**Source material:**
__________
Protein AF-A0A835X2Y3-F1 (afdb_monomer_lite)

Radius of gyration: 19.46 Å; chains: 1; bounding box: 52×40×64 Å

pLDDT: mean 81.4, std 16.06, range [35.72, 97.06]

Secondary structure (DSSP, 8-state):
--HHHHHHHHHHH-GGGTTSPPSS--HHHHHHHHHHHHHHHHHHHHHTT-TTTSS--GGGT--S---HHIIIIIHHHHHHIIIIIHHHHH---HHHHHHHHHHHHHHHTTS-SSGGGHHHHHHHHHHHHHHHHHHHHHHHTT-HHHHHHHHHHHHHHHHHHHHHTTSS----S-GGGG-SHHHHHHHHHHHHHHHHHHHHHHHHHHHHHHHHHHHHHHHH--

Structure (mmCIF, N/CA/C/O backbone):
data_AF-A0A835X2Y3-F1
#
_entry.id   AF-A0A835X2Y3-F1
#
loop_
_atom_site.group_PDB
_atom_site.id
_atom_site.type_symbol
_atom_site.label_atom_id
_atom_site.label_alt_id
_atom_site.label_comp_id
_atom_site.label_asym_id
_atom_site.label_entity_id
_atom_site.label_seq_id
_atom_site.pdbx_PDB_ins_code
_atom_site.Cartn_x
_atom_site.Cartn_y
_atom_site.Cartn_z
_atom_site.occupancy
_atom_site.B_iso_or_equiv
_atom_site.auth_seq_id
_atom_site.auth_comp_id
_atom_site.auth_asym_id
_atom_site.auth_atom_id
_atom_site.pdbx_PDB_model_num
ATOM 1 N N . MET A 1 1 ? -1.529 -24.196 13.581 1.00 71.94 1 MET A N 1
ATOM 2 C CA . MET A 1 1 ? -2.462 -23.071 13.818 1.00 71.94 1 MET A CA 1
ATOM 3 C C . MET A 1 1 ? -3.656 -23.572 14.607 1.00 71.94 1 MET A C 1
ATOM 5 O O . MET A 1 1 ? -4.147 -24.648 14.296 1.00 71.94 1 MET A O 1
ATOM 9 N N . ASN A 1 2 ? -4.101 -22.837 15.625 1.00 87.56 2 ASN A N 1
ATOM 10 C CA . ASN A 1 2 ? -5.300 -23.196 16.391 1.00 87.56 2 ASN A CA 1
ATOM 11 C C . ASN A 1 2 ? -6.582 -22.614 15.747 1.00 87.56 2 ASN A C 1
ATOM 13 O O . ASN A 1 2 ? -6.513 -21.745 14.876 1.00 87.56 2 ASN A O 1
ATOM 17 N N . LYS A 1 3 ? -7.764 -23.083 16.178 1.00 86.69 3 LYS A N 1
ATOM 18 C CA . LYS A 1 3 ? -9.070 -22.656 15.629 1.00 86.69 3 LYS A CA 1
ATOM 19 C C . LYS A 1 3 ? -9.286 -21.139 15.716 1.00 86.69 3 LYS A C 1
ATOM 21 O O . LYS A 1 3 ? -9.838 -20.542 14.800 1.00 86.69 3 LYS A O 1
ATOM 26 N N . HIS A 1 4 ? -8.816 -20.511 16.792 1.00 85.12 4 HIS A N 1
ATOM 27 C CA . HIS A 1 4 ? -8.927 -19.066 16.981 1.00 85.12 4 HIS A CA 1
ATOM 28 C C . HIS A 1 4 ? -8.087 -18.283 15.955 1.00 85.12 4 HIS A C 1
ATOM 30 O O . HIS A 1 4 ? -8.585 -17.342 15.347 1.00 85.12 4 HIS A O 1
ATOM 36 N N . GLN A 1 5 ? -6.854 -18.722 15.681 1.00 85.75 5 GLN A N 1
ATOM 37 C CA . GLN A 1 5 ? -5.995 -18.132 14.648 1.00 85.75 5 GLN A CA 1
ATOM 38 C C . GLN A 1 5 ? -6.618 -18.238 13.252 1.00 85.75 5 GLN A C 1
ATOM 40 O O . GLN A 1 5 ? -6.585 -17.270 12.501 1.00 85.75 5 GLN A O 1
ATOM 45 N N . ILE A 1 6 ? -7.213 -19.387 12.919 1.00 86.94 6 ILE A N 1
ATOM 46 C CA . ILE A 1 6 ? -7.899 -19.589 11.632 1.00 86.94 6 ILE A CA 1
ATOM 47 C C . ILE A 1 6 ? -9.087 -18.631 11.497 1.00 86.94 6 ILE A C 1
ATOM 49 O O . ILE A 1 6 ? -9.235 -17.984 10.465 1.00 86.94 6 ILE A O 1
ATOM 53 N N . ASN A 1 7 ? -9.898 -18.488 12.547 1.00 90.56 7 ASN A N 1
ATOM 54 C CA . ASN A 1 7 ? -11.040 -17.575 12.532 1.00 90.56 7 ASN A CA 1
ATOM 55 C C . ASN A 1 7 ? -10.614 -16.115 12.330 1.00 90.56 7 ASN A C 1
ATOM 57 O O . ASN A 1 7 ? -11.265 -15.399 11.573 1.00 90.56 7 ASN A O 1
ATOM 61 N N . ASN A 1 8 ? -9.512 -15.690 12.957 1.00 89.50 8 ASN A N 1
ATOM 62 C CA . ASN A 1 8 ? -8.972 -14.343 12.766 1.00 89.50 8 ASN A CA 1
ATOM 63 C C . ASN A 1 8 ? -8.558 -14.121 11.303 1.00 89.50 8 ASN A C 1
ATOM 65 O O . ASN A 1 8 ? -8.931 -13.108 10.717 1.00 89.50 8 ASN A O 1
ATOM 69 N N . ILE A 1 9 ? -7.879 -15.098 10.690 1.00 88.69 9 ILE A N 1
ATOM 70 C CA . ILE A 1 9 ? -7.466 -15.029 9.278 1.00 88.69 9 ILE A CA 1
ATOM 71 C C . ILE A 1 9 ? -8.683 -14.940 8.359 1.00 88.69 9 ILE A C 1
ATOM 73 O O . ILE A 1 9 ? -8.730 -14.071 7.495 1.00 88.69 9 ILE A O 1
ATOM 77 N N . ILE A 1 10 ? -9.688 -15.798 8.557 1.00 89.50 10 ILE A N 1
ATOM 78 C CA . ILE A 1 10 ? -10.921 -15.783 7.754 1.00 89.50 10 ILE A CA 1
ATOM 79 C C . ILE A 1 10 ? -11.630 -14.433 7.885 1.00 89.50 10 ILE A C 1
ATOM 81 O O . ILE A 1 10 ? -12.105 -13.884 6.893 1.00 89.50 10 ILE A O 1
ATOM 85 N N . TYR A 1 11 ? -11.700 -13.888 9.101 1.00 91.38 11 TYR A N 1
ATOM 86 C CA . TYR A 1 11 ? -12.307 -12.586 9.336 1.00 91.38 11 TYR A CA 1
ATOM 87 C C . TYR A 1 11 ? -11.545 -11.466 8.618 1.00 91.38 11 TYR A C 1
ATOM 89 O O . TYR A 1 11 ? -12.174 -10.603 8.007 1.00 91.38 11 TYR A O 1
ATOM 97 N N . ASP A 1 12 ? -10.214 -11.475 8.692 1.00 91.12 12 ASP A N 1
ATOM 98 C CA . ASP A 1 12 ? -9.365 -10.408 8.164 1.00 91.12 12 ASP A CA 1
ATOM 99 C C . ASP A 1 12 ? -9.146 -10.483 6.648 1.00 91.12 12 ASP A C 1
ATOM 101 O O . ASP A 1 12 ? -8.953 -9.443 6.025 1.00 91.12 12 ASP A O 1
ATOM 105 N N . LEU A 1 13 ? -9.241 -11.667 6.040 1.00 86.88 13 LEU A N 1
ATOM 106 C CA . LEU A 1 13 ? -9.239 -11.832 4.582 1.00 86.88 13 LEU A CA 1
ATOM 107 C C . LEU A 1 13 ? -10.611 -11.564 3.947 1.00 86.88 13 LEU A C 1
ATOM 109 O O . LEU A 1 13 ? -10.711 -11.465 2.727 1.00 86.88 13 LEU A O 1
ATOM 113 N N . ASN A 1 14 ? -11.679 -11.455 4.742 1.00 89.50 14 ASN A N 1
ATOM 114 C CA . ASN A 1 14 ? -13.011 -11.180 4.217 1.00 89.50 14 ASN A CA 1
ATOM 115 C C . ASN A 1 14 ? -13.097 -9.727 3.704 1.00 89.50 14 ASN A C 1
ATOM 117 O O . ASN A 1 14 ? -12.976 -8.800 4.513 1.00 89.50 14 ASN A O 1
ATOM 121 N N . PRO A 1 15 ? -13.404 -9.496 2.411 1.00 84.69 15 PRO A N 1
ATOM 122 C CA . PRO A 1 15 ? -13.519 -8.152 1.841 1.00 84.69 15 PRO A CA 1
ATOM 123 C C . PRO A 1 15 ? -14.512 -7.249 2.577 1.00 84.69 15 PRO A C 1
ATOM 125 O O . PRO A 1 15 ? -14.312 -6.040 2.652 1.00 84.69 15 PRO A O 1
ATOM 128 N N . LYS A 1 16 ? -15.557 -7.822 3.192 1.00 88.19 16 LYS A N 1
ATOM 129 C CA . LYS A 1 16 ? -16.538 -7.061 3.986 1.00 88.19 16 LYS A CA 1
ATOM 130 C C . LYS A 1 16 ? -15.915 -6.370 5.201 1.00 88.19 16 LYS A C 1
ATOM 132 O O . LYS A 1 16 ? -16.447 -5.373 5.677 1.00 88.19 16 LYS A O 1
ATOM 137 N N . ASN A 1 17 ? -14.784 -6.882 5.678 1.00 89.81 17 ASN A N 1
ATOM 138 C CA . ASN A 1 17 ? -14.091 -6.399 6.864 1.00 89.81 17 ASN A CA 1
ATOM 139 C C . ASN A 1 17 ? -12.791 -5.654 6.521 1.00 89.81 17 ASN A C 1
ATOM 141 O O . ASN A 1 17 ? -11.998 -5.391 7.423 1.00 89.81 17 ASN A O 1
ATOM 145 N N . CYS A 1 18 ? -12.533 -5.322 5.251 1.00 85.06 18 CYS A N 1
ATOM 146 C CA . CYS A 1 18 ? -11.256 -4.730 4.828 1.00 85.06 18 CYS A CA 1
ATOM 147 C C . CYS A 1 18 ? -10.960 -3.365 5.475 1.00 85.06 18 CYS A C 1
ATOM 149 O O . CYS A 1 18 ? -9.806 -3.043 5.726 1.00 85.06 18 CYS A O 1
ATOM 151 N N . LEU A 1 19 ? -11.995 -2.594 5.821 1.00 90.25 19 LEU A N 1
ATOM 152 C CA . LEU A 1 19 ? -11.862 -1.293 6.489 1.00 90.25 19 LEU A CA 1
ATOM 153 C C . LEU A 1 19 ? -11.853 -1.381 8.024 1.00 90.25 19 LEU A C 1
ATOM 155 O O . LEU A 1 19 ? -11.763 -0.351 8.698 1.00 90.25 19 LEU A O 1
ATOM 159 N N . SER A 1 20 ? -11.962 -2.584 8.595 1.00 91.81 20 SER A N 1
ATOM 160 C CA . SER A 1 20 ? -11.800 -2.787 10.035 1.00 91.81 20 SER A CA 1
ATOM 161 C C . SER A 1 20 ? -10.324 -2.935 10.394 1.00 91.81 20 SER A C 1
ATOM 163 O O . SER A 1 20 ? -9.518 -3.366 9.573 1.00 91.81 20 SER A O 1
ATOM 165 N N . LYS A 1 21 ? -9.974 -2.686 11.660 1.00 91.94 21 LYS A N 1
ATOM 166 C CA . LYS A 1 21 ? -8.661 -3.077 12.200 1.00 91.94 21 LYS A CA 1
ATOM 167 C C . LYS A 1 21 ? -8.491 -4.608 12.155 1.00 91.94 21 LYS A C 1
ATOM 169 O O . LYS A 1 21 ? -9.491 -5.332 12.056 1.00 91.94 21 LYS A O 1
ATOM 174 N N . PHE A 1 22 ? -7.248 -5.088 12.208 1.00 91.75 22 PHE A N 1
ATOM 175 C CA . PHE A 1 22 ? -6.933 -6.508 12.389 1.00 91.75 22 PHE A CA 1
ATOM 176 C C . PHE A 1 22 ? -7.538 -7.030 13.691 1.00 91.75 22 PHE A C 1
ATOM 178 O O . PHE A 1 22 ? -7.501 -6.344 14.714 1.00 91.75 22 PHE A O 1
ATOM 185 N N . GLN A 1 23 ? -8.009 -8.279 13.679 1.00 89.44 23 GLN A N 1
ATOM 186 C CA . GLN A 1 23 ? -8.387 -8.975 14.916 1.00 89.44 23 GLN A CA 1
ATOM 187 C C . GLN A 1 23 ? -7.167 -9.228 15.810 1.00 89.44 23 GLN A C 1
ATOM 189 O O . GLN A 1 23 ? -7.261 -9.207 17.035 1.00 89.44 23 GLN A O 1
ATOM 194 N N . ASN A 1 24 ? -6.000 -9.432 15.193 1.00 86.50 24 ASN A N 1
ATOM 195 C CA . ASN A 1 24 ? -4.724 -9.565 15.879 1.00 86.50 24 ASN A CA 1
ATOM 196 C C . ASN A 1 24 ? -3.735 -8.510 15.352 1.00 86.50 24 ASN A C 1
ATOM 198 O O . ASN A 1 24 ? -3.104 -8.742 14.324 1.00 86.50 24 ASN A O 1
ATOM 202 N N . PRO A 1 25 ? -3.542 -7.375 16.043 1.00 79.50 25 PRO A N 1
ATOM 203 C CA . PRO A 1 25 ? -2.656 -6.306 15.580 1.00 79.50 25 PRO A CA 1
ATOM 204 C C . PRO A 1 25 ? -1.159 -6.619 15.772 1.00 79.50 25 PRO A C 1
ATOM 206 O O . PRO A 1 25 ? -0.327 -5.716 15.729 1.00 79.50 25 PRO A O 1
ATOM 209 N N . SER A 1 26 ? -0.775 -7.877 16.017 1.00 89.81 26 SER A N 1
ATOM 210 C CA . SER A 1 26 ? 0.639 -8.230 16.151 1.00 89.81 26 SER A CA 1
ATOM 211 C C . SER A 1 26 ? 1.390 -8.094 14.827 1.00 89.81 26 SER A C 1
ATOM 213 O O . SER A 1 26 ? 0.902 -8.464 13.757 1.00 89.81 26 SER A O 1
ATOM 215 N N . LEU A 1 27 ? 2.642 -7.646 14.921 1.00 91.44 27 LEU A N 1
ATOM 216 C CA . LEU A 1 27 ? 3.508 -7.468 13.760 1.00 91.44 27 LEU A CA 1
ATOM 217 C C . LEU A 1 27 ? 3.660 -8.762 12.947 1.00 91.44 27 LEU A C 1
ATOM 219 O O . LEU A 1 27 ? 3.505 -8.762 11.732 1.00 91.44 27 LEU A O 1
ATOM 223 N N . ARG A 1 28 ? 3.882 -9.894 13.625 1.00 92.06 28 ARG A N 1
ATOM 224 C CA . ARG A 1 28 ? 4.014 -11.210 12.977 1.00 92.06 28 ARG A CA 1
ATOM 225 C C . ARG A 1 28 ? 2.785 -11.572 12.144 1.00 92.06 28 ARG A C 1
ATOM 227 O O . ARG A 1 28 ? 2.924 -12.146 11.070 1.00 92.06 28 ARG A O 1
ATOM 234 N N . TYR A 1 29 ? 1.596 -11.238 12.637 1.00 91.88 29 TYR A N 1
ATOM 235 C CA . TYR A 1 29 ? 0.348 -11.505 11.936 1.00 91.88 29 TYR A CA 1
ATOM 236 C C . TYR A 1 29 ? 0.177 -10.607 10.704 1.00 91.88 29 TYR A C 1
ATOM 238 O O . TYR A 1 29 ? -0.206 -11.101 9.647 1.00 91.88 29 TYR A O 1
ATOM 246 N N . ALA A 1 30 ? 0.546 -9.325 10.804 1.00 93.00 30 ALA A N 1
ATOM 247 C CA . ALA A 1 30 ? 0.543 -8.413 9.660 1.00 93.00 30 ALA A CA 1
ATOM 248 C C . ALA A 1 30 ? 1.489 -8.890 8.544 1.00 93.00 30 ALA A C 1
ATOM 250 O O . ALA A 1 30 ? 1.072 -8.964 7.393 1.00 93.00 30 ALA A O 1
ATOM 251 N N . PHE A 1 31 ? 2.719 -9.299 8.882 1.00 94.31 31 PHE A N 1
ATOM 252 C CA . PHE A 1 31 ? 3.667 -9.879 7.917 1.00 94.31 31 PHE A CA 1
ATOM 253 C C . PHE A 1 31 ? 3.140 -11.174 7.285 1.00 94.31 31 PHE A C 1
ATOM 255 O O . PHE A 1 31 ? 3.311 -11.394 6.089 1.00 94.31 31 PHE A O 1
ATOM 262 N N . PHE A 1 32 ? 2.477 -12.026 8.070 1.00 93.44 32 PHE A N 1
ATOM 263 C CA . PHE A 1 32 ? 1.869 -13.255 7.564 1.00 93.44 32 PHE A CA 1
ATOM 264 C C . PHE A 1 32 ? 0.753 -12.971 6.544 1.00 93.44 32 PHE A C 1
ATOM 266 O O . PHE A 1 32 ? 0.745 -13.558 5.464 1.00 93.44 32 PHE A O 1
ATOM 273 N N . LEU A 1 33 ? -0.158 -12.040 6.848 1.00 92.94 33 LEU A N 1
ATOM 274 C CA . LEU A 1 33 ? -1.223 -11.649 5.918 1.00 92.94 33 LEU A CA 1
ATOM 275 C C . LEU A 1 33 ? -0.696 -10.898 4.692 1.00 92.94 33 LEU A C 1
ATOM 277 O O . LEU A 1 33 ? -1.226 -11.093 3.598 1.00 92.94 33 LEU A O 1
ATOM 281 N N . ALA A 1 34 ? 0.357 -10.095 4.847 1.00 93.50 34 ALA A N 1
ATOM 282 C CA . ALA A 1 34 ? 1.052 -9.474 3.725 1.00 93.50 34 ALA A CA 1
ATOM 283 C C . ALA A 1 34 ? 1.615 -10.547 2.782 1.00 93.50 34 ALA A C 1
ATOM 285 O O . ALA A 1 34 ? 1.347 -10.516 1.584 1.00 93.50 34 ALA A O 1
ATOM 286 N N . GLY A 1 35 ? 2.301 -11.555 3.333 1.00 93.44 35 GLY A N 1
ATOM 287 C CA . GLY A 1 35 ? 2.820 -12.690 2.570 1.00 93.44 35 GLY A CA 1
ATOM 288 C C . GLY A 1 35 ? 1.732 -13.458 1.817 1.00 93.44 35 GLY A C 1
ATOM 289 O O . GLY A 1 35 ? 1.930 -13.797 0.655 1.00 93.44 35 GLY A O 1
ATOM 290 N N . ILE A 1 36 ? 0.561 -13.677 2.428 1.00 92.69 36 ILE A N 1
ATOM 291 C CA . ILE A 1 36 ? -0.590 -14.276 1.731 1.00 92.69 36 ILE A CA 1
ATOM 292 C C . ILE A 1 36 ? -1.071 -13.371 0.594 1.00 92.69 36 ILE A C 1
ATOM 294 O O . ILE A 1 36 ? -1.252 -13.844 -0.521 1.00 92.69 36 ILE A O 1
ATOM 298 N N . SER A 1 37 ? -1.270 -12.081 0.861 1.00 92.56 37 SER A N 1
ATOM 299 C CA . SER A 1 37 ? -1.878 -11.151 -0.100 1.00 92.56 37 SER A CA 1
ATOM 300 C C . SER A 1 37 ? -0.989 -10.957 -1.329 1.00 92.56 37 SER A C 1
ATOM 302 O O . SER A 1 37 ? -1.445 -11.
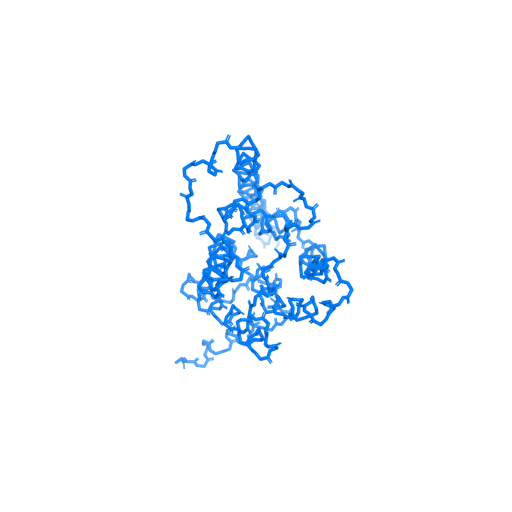169 -2.449 1.00 92.56 37 SER A O 1
ATOM 304 N N . TYR A 1 38 ? 0.299 -10.672 -1.119 1.00 92.06 38 TYR A N 1
ATOM 305 
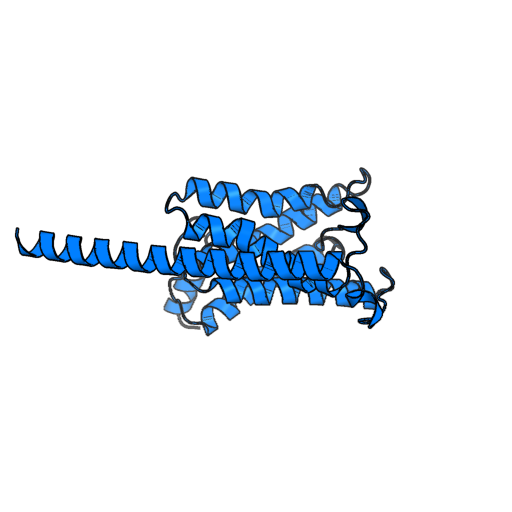C CA . TYR A 1 38 ? 1.284 -10.573 -2.199 1.00 92.06 38 TYR A CA 1
ATOM 306 C C . TYR A 1 38 ? 1.598 -11.934 -2.834 1.00 92.06 38 TYR A C 1
ATOM 308 O O . TYR A 1 38 ? 1.867 -12.005 -4.029 1.00 92.06 38 TYR A O 1
ATOM 316 N N . GLY A 1 39 ? 1.526 -13.031 -2.076 1.00 90.75 39 GLY A N 1
ATOM 317 C CA . GLY A 1 39 ? 1.656 -14.382 -2.622 1.00 90.75 39 GLY A CA 1
ATOM 318 C C . GLY A 1 39 ? 0.534 -14.725 -3.605 1.00 90.75 39 GLY A C 1
ATOM 319 O O . GLY A 1 39 ? 0.804 -15.298 -4.658 1.00 90.75 39 GLY A O 1
ATOM 320 N N . ILE A 1 40 ? -0.709 -14.325 -3.307 1.00 89.62 40 ILE A N 1
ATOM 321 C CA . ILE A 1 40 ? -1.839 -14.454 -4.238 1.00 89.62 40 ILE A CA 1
__________
**Directions for this task:** From the entries above, write out only the lines starting at the line that holds "ATOM 78 C CA" and ending at the line that holds "ATOM 123 C C", keeping both and matching them exactly.

**Finished task:**
ATOM 78 C CA . ILE A 1 10 ? -10.921 -15.783 7.754 1.00 89.50 10 ILE A CA 1
ATOM 79 C C . ILE A 1 10 ? -11.630 -14.433 7.885 1.00 89.50 10 ILE A C 1
ATOM 81 O O . ILE A 1 10 ? -12.105 -13.884 6.893 1.00 89.50 10 ILE A O 1
ATOM 85 N N . TYR A 1 11 ? -11.700 -13.888 9.101 1.00 91.38 11 TYR A N 1
ATOM 86 C CA . TYR A 1 11 ? -12.307 -12.586 9.336 1.00 91.38 11 TYR A CA 1
ATOM 87 C C . TYR A 1 11 ? -11.545 -11.466 8.618 1.00 91.38 11 TYR A C 1
ATOM 89 O O . TYR A 1 11 ? -12.174 -10.603 8.007 1.00 91.38 11 TYR A O 1
ATOM 97 N N . ASP A 1 12 ? -10.214 -11.475 8.692 1.00 91.12 12 ASP A N 1
ATOM 98 C CA . ASP A 1 12 ? -9.365 -10.408 8.164 1.00 91.12 12 ASP A CA 1
ATOM 99 C C . ASP A 1 12 ? -9.146 -10.483 6.648 1.00 91.12 12 ASP A C 1
ATOM 101 O O . ASP A 1 12 ? -8.953 -9.443 6.025 1.00 91.12 12 ASP A O 1
ATOM 105 N N . LEU A 1 13 ? -9.241 -11.667 6.040 1.00 86.88 13 LEU A N 1
ATOM 106 C CA . LEU A 1 13 ? -9.239 -11.832 4.582 1.00 86.88 13 LEU A CA 1
ATOM 107 C C . LEU A 1 13 ? -10.611 -11.564 3.947 1.00 86.88 13 LEU A C 1
ATOM 109 O O . LEU A 1 13 ? -10.711 -11.465 2.727 1.00 86.88 13 LEU A O 1
ATOM 113 N N . ASN A 1 14 ? -11.679 -11.455 4.742 1.00 89.50 14 ASN A N 1
ATOM 114 C CA . ASN A 1 14 ? -13.011 -11.180 4.217 1.00 89.50 14 ASN A CA 1
ATOM 115 C C . ASN A 1 14 ? -13.097 -9.727 3.704 1.00 89.50 14 ASN A C 1
ATOM 117 O O . ASN A 1 14 ? -12.976 -8.800 4.513 1.00 89.50 14 ASN A O 1
ATOM 121 N N . PRO A 1 15 ? -13.404 -9.496 2.411 1.00 84.69 15 PRO A N 1
ATOM 122 C CA . PRO A 1 15 ? -13.519 -8.152 1.841 1.00 84.69 15 PRO A CA 1
ATOM 123 C C . PRO A 1 15 ? -14.512 -7.249 2.577 1.00 84.69 15 PRO A C 1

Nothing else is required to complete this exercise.